Bosutinib or Imatinib Safe, Effective in Patients With Philadelphia Chromosome-Positive Chronic Phase Chronic Myeloid Leukemia

ORLANDO, Fla.—A high combined percentage of newly diagnosed patients with Philadelphia chromosome-positive (Ph+) chronic phase (CP) chronic myeloid leukemia (CML) treated with bosutinib or imatinib achieve major molecular response (MMR), complete cytogenetic response (CCyR), and complete hematologic response (CHR), with a relatively low incidence of generally manageable grade 3 events, results of a randomized, open label, phase 3 study have found.

Bosutinib, an orally bioavailable dual Src/Abl tyrosine kinase inhibitor (TKI), with minimal inhibitory activity against PDGFR or c-kit, previously has demonstrated activity in patients with Ph+ CP-CML in second- and third-line treatment settings as well as in patients with advanced Ph+ leukemias following resistance or intolerance to imatinib and other TKIs, reported Carlo Gambacorti-Passerini, of University of Milano Bicocca, Monza, Italy.

The study enrolled adults aged ≥18 years with cytogenetic diagnosis of Ph+ CP CML within 6 months, adequate hepatic and renal function, and an Eastern Cooperative Oncology Group (ECOG) performance status of 0 or 1. Patients were randomized to receive oral bosutinib 500 mg/day or oral imatinib 400 mg/day. Primary efficacy end point was the rate of CCyR at 1 year; rates of hematologic response, molecular response, and progression and transformation to accelerated or blast phase were also evaluated, Dr. Gambacorti-Passerini said in an oral presentation during the 52nd American Society of Hematology Annual Meeting and Exposition.

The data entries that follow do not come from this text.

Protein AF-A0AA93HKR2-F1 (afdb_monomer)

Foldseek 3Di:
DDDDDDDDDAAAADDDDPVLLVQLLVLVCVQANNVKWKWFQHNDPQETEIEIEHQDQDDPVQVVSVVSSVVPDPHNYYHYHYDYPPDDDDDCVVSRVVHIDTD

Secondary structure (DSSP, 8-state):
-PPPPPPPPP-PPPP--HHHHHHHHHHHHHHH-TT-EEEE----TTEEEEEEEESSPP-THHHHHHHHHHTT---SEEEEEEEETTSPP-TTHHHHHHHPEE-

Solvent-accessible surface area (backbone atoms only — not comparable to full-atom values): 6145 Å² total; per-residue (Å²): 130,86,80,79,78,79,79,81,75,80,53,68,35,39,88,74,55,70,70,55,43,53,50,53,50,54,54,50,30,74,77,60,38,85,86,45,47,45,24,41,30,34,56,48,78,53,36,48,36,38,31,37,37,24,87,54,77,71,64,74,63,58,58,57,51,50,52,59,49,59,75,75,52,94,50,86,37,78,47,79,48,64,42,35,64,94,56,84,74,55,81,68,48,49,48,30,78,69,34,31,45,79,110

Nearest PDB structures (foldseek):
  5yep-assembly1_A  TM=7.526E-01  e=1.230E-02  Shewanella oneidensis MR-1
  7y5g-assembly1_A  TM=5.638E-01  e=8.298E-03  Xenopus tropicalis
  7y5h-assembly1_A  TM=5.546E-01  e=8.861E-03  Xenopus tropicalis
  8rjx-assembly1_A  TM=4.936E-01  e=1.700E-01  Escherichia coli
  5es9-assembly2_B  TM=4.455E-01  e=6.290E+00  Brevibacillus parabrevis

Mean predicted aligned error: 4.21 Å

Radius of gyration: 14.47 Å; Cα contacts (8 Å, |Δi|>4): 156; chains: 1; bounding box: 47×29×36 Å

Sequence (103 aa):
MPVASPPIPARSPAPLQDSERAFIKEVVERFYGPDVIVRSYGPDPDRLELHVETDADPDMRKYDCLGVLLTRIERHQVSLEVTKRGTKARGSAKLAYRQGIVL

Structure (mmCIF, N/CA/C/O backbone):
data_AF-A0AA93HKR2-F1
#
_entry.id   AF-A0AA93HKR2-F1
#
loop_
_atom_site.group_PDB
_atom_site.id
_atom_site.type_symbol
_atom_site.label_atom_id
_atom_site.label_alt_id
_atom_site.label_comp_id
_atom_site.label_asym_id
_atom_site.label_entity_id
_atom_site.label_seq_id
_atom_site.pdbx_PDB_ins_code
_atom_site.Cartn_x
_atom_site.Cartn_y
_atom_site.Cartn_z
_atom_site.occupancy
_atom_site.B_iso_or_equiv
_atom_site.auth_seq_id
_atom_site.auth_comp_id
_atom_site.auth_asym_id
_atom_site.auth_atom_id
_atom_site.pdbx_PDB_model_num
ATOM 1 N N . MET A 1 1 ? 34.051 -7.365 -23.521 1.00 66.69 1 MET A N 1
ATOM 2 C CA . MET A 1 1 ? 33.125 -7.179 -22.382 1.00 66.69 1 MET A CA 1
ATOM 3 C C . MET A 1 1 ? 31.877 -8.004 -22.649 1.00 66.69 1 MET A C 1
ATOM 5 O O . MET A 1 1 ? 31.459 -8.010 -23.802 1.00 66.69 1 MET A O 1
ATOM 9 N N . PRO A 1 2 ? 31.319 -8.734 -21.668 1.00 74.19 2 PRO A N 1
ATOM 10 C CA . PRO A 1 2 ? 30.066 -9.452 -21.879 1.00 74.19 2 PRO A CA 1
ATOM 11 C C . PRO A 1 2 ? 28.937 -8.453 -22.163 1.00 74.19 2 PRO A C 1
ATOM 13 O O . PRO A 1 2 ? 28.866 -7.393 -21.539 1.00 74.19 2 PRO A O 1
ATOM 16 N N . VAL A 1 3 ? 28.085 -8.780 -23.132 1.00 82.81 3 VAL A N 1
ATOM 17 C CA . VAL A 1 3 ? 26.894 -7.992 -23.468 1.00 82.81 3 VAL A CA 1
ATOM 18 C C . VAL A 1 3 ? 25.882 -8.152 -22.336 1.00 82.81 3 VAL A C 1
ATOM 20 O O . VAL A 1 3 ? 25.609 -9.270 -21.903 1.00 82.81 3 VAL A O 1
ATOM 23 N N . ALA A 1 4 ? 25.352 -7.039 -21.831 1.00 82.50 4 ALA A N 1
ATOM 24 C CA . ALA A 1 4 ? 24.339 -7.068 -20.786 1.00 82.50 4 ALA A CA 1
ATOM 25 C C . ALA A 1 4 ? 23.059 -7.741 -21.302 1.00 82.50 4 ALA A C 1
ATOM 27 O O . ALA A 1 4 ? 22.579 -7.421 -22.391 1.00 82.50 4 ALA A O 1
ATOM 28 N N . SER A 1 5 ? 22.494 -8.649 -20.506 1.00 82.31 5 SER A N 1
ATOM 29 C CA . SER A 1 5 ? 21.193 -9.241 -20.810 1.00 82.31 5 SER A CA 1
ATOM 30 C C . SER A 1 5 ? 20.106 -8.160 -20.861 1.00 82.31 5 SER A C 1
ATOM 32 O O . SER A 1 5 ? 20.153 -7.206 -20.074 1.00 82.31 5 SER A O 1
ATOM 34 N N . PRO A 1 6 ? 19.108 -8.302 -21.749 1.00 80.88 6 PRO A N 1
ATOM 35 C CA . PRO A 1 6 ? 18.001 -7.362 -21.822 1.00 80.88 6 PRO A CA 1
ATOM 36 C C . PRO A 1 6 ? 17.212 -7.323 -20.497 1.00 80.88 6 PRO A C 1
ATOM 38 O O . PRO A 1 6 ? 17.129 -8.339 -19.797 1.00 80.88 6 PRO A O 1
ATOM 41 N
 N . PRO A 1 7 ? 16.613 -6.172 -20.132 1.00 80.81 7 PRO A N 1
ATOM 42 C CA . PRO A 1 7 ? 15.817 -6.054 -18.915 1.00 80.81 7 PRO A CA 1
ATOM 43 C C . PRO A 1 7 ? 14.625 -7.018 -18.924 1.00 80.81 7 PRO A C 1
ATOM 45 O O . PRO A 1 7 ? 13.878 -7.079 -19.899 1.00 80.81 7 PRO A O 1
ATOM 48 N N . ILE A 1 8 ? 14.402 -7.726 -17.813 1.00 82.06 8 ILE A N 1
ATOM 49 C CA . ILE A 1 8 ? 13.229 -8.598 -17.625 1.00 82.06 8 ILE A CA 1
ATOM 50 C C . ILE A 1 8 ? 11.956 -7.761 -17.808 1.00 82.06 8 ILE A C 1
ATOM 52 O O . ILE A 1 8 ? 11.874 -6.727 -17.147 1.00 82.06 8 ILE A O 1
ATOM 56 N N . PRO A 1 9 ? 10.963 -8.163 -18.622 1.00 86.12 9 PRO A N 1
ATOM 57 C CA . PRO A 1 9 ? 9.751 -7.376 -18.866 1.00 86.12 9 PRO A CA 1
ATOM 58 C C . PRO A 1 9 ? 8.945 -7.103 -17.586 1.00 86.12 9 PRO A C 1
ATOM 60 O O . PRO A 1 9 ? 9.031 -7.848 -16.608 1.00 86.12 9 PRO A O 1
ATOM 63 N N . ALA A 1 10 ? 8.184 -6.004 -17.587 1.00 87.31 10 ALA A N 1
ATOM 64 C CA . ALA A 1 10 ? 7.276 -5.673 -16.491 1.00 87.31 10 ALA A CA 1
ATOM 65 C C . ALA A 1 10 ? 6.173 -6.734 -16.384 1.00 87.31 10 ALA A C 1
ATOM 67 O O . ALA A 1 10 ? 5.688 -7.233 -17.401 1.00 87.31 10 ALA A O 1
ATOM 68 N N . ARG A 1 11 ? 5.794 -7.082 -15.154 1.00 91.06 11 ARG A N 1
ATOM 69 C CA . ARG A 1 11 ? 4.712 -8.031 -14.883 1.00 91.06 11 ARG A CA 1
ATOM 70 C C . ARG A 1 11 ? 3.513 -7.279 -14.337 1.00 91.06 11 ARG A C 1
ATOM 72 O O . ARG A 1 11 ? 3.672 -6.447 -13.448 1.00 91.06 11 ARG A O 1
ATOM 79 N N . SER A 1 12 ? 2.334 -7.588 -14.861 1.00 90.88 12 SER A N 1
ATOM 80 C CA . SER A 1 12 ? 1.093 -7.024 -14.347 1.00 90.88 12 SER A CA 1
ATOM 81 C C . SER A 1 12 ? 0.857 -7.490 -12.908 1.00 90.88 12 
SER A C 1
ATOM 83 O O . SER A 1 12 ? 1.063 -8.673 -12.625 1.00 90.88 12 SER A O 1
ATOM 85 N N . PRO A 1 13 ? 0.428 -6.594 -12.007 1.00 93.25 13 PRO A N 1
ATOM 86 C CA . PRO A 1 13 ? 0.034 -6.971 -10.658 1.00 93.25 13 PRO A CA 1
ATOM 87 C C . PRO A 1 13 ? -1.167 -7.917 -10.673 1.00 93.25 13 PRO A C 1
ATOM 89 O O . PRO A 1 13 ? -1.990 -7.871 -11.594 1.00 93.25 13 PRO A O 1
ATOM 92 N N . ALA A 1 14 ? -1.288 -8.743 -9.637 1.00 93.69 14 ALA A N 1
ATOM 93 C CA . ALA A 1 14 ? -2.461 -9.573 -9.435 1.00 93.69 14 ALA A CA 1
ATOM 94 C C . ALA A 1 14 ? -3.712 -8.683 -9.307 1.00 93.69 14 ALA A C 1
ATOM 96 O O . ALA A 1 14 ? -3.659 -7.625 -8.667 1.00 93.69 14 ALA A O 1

The study randomized 502 patients. Median age was 48 years (range, 18-91 years); 56.6% were male, and median time since diagnosis was 0.7 months (range, -0.3-7.9 months; range minimum is negative due to a diagnosis of CML during the study screening period, and range maximum is >6 months because of 1 patient considered to be a major protocol violator). Median duration of treatment was 13.9 months (range, 0.03-24.8 months).

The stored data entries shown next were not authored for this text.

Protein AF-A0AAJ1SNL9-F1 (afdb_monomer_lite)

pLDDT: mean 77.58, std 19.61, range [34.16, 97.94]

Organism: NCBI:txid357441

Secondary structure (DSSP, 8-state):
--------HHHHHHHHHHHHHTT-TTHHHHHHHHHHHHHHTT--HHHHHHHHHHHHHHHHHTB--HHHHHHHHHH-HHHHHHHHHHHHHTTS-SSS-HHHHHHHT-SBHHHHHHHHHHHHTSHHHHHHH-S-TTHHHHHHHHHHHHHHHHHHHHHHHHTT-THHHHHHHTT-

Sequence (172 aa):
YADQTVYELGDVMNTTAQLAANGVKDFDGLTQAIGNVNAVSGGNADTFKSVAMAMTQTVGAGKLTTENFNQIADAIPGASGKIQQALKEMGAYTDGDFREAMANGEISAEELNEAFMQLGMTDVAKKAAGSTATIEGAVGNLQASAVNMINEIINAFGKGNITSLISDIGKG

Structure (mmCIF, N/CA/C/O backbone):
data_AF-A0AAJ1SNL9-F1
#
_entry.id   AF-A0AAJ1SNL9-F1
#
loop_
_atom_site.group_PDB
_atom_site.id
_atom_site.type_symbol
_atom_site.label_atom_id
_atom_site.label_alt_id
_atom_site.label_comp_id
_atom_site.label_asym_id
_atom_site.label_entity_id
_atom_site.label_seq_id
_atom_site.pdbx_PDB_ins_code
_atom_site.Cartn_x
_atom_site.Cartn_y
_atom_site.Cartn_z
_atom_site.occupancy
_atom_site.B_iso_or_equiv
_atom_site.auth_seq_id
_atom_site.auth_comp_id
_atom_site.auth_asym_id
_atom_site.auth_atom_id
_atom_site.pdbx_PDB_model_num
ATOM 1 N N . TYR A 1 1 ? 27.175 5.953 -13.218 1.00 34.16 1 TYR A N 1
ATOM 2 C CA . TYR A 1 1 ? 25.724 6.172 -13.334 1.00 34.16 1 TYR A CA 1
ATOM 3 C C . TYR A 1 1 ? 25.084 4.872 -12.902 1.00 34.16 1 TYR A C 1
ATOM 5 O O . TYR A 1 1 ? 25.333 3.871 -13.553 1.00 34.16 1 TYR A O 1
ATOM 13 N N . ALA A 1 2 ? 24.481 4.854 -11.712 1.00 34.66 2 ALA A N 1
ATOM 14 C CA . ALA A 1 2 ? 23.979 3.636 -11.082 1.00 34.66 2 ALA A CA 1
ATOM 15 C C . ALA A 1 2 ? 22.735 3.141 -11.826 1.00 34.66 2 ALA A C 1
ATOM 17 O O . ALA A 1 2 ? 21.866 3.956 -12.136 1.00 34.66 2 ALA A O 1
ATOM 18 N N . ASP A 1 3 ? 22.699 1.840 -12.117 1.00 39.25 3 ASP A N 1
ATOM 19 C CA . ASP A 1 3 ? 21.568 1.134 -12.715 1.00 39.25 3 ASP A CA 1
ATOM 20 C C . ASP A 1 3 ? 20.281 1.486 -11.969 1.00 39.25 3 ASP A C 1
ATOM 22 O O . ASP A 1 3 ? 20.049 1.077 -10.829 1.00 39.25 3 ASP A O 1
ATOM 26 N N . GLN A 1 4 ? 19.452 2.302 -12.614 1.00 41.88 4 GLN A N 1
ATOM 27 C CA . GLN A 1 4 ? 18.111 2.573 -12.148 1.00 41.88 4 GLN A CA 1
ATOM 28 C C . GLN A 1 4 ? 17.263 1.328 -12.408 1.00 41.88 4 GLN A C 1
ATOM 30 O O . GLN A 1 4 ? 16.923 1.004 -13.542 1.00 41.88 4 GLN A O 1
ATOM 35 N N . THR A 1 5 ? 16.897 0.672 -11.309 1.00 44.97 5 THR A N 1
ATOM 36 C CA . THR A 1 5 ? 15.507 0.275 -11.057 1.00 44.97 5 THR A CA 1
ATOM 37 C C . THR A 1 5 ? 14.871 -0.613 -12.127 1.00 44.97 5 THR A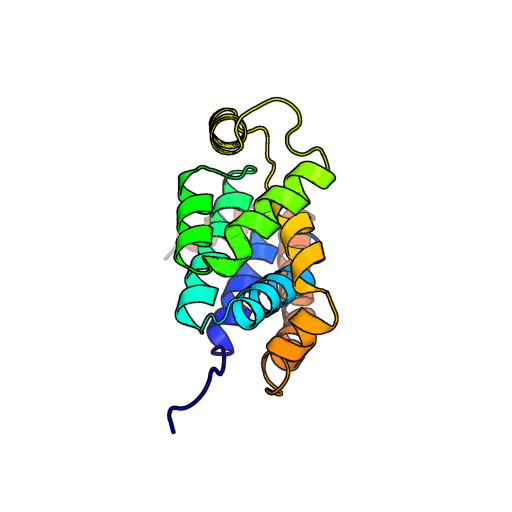 C 1
ATOM 39 O O . THR A 1 5 ? 13.908 -0.226 -12.788 1.00 44.97 5 THR A O 1
ATOM 42 N N . VAL A 1 6 ? 15.353 -1.846 -12.241 1.00 51.81 6 VAL A N 1
ATOM 43 C CA . VAL A 1 6 ? 14.517 -2.928 -12.761 1.00 51.81 6 VAL A CA 1
ATOM 44 C C . VAL A 1 6 ? 13.943 -3.638 -11.540 1.00 51.81 6 VAL A C 1
ATOM 46 O O . VAL A 1 6 ? 14.699 -4.202 -10.754 1.00 51.81 6 VAL A O 1
ATOM 49 N N . TYR A 1 7 ? 12.625 -3.568 -11.336 1.00 61.69 7 TYR A N 1
ATOM 50 C CA . TYR A 1 7 ? 11.969 -4.497 -10.415 1.00 61.69 7 TYR A CA 1
ATOM 51 C C . TYR A 1 7 ? 12.278 -5.905 -10.909 1.00 61.69 7 TYR A C 1
ATOM 53 O O . TYR A 1 7 ? 12.047 -6.193 -12.089 1.00 61.69 7 TYR A O 1
ATOM 61 N N . GLU A 1 8 ? 12.837 -6.769 -10.060 1.00 66.25 8 GLU A N 1
ATOM 62 C CA . GLU A 1 8 ? 13.104 -8.127 -10.509 1.00 66.25 8 GLU A CA 1
ATOM 63 C C . GLU A 1 8 ? 11.767 -8.780 -10.854 1.00 66.25 8 GLU A C 1
ATOM 65 O O . GLU A 1 8 ? 10.804 -8.722 -10.087 1.00 66.25 8 GLU A O 1
ATOM 70 N N . LEU A 1 9 ? 11.707 -9.403 -12.033 1.00 63.62 9 LEU A N 1
ATOM 71 C CA . LEU A 1 9 ? 10.516 -10.097 -12.514 1.00 63.62 9 LEU A CA 1
ATOM 72 C C . LEU A 1 9 ? 9.967 -11.050 -11.435 1.00 63.62 9 LEU A C 1
ATOM 74 O O . LEU A 1 9 ? 8.761 -11.112 -11.228 1.00 63.62 9 LEU A O 1
ATOM 78 N N . GLY A 1 10 ? 10.855 -11.724 -10.695 1.00 67.50 10 GLY A N 1
ATOM 79 C CA . GLY A 1 10 ? 10.506 -12.607 -9.579 1.00 67.50 10 GLY A CA 1
ATOM 80 C C . GLY A 1 10 ? 9.691 -11.939 -8.471 1.00 67.50 10 GLY A C 1
ATOM 81 O O . GLY A 1 10 ? 8.745 -12.544 -7.973 1.00 67.50 10 GLY A O 1
ATOM 82 N N . ASP A 1 11 ? 9.998 -10.690 -8.129 1.00 73.50 11 ASP A N 1
ATOM 83 C CA . ASP A 1 11 ? 9.332 -9.976 -7.039 1.00 73.50 11 ASP A CA 1
ATOM 84 C C . ASP A 1 11 ? 7.910 -9.585 -7.423 1.00 73.50 11 ASP A C 1
ATOM 86 O O . ASP A 1 11 ? 6.967 -9.841 -6.677 1.00 73.50 11 ASP A O 1
ATOM 90 N N . VAL A 1 12 ? 7.746 -9.050 -8.635 1.00 74.94 12 VAL A N 1
ATOM 91 C CA . VAL A 1 12 ? 6.435 -8.716 -9.205 1.00 74.94 12 VAL A CA 1
ATOM 92 C C . VAL A 1 12 ? 5.570 -9.974 -9.324 1.00 74.94 12 VAL A C 1
ATOM 94 O O . VAL A 1 12 ? 4.399 -9.957 -8.939 1.00 74.94 12 VAL A O 1
ATOM 97 N N . MET A 1 13 ? 6.149 -11.086 -9.797 1.00 72.50 13 MET A N 1
ATOM 98 C CA . MET A 1 13 ? 5.465 -12.382 -9.889 1.00 72.50 13 MET A CA 1
ATOM 99 C C . MET A 1 13 ? 5.019 -12.902 -8.522 1.00 72.50 13 MET A C 1
ATOM 101 O O . MET A 1 13 ? 3.864 -13.300 -8.365 1.00 72.50 13 MET A O 1
ATOM 105 N N . ASN A 1 14 ? 5.904 -12.867 -7.527 1.00 78.12 14 ASN A N 1
ATOM 106 C CA . ASN A 1 14 ? 5.604 -13.340 -6.181 1.00 78.12 14 ASN A CA 1
ATOM 107 C C . ASN A 1 14 ? 4.507 -12.497 -5.510 1.00 78.12 14 ASN A C 1
ATOM 109 O O . ASN A 1 14 ? 3.571 -13.060 -4.947 1.00 78.12 14 ASN A O 1
ATOM 113 N N . THR A 1 15 ? 4.559 -11.167 -5.625 1.00 81.31 15 THR A N 1
ATOM 114 C CA . THR A 1 15 ? 3.499 -10.278 -5.117 1.00 81.31 15 THR A CA 1
ATOM 115 C C . THR A 1 15 ? 2.155 -10.567 -5.779 1.00 81.31 15 THR A C 1
ATOM 117 O O . THR A 1 15 ? 1.163 -10.772 -5.082 1.00 81.31 15 THR A O 1
ATOM 120 N N . THR A 1 16 ? 2.131 -10.657 -7.112 1.00 79.81 16 THR A N 1
ATOM 121 C CA . THR A 1 16 ? 0.915 -10.963 -7.885 1.00 79.81 16 THR A CA 1
ATOM 122 C C . THR A 1 16 ? 0.289 -12.279 -7.413 1.00 79.81 16 THR A C 1
ATOM 124 O O . THR A 1 16 ? -0.912 -12.341 -7.154 1.00 79.81 16 THR A O 1
ATOM 127 N N . ALA A 1 17 ? 1.108 -13.324 -7.242 1.00 80.38 17 ALA A N 1
ATOM 128 C CA . ALA A 1 17 ? 0.656 -14.634 -6.781 1.00 80.38 17 ALA A CA 1
ATOM 129 C C . ALA A 1 17 ? 0.120 -14.601 -5.342 1.00 80.38 17 ALA A C 1
ATOM 131 O O . ALA A 1 17 ? -0.897 -15.229 -5.056 1.00 80.38 17 ALA A O 1
ATOM 132 N N . GLN A 1 18 ? 0.761 -13.855 -4.437 1.00 80.69 18 GLN A N 1
ATOM 133 C CA . GLN A 1 18 ? 0.292 -13.717 -3.057 1.00 80.69 18 GLN A CA 1
ATOM 134 C C . GLN A 1 18 ? -1.046 -12.980 -2.981 1.00 80.69 18 GLN A C 1
ATOM 136 O O . GLN A 1 18 ? -1.945 -13.433 -2.276 1.00 80.69 18 GLN A O 1
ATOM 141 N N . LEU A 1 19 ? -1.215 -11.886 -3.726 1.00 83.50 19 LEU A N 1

At week 48 (approximately 11 months), for both treatment arms combined, 71.5% of patients were in CCyR and 74.8% in CHR. During the study, 81.4% of patients achieved a CCyR at or before week 48, with a median time to CCyR of 24 weeks. A CHR was achieved by 82.6% of patients, with a median time to CHR of 8 weeks; and 40.6% of patients achieved a MMR, with a median time to MMR of 49-61 weeks for the 2 treatment arms.

For the combined treatment arms, common treatment-emergent adverse events (AEs) included diarrhea (43.7%), nausea (32.3%), vomiting (22.0%), rash (16.8%), pyrexia (11.6%), and fatigue (11.0%). The only grade ≥3 treatment-emergent AE observed in ≥2% of patients was diarrhea (5.2%), which was usually limited to the first weeks of treatment. Grade ≥3 hematologic laboratory abnormalities included neutropenia (14.2%), thrombocytopenia (12.4%), and anemia (5.8%). Other grade ≥3 laboratory abnormalities (≥5% of patients) included alanine aminotransferase elevation (11.6%), phosphatemia (7.6%), and aspartate aminotransferase elevation (6.4%). Overall, 22.2% patients discontinued therapy; AEs led to discontinuation or death in 12.8% of patients, and 4.2% of patients discontinued due to disease progression.

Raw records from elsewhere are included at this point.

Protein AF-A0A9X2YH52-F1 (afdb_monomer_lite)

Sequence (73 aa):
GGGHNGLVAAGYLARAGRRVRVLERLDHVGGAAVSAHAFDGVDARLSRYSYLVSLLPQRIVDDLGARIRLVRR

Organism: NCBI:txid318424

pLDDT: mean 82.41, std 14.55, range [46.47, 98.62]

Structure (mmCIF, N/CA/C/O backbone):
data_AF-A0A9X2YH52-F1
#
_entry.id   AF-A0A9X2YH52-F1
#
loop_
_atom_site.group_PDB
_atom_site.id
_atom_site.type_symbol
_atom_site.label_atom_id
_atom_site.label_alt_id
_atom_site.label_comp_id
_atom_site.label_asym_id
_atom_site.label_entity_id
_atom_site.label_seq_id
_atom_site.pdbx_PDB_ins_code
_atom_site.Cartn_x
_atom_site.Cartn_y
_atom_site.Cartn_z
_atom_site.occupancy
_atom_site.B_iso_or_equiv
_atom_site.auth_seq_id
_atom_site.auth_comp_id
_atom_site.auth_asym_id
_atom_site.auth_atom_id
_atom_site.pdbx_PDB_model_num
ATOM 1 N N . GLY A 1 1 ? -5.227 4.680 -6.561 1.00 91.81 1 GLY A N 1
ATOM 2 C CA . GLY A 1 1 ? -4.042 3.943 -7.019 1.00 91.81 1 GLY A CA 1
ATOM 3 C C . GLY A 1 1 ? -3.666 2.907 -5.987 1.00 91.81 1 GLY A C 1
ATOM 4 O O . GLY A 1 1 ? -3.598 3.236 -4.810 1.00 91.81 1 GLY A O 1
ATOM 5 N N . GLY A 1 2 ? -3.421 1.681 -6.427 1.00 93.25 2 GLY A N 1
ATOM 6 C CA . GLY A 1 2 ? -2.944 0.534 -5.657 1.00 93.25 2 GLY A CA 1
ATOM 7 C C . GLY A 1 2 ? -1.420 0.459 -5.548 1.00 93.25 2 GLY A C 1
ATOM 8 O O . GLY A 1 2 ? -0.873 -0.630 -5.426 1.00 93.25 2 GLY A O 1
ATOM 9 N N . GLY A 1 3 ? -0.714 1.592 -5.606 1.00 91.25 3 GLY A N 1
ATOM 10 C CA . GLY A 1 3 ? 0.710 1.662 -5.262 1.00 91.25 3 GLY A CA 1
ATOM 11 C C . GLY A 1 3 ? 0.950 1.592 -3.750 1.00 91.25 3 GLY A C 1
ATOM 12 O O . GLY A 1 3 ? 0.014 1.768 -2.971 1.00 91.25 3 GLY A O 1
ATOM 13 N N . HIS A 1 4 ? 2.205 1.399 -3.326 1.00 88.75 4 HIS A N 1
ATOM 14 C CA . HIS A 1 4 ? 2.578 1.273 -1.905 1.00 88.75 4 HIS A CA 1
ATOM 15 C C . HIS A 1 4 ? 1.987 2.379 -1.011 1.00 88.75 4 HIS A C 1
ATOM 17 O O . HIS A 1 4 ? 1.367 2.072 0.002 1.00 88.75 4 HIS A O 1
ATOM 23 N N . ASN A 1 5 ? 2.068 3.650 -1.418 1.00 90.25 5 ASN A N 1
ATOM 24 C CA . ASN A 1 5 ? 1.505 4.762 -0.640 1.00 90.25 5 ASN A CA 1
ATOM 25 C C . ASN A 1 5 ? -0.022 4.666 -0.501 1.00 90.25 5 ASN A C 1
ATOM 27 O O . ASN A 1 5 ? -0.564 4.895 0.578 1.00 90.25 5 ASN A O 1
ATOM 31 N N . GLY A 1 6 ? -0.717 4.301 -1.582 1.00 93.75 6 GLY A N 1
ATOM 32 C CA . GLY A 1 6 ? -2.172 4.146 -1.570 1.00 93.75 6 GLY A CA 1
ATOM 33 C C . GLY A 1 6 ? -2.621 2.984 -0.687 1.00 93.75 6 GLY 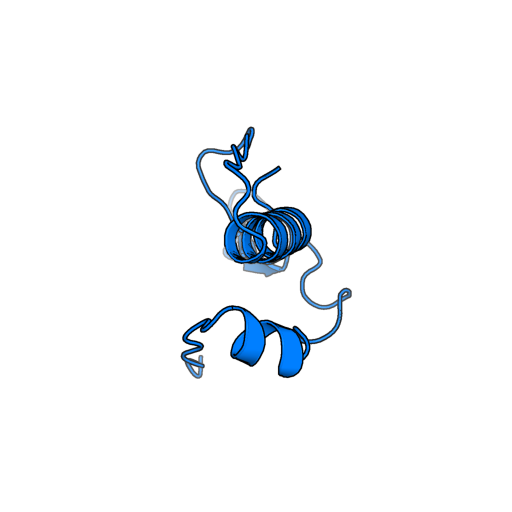A C 1
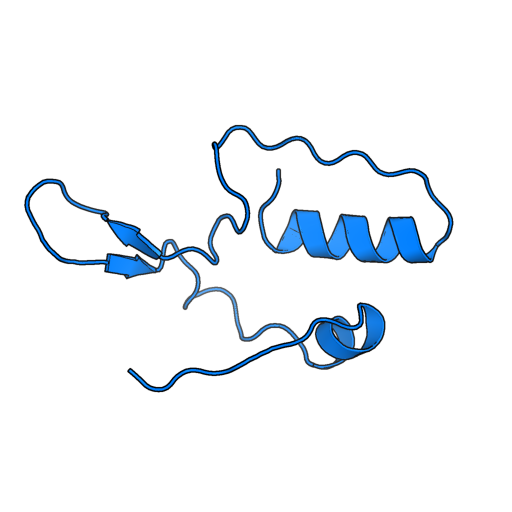ATOM 34 O O . GLY A 1 6 ? -3.596 3.115 0.048 1.00 93.75 6 GLY A O 1
ATOM 35 N N . LEU A 1 7 ? -1.880 1.874 -0.710 1.00 93.75 7 LEU A N 1
ATOM 36 C CA . LEU A 1 7 ? -2.154 0.705 0.126 1.00 93.75 7 LEU A CA 1
ATOM 37 C C . LEU A 1 7 ? -1.887 0.980 1.612 1.00 93.75 7 LEU A C 1
ATOM 39 O O . LEU A 1 7 ? -2.707 0.606 2.445 1.00 93.75 7 LEU A O 1
ATOM 43 N N . VAL A 1 8 ? -0.802 1.686 1.947 1.00 94.12 8 VAL A N 1
ATOM 44 C CA . VAL A 1 8 ? -0.514 2.111 3.329 1.00 94.12 8 VAL A CA 1
ATOM 45 C C . VAL A 1 8 ? -1.613 3.038 3.852 1.00 94.12 8 VAL A C 1
ATOM 47 O O . VAL A 1 8 ? -2.157 2.801 4.930 1.00 94.12 8 VAL A O 1
ATOM 50 N N . ALA A 1 9 ? -1.993 4.058 3.076 1.00 96.19 9 ALA A N 1
ATOM 51 C CA . ALA A 1 9 ? -3.060 4.980 3.462 1.00 96.19 9 ALA A CA 1
ATOM 52 C C . ALA A 1 9 ? -4.397 4.247 3.669 1.00 96.19 9 ALA A C 1
ATOM 54 O O . ALA A 1 9 ? -5.085 4.468 4.667 1.00 96.19 9 ALA A O 1
ATOM 55 N N . ALA A 1 10 ? -4.743 3.332 2.757 1.00 97.25 10 ALA A N 1
ATOM 56 C CA . ALA A 1 10 ? -5.944 2.513 2.871 1.00 97.25 10 ALA A CA 1
ATOM 57 C C . ALA A 1 10 ? -5.925 1.617 4.118 1.00 97.25 10 ALA A C 1
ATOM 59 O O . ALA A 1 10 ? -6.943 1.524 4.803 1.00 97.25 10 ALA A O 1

In the individual treatment arms, the rate of response at 12 months in the intent to treat population (ITT) in the bosutinib arm for CCyR was 70% versus 68% in the imatinib arm. For MMR, the bosutinib arm showed a 39% response with imatinib showing a 26% response. In this study bosutinib reduced the response time in half, versus the imatinib arm.

The most frequent side effect was diarrhea, however, this did not result in any patient discontinuations. The effect was most common in the first 30 days and most evident in grade 1/2 patients. Overall 19% of patients in the bosutinib group discontinued due to AEs, versus 6% in the imatinib group.

Treatment of bosutinib showed a superior rate of MMR at 12 months (ITT); the CCyR did not demonstrate superior rates, but did demonstrate higher rates based on the evaluable patient population. Bosutinib's AEs were distinct, but acceptable, with an increased rate of diarrhea. All AEs were reversible and no treatment related deaths were seen. These results indicate that bosutinib may offer a new treatment option in patients with CML.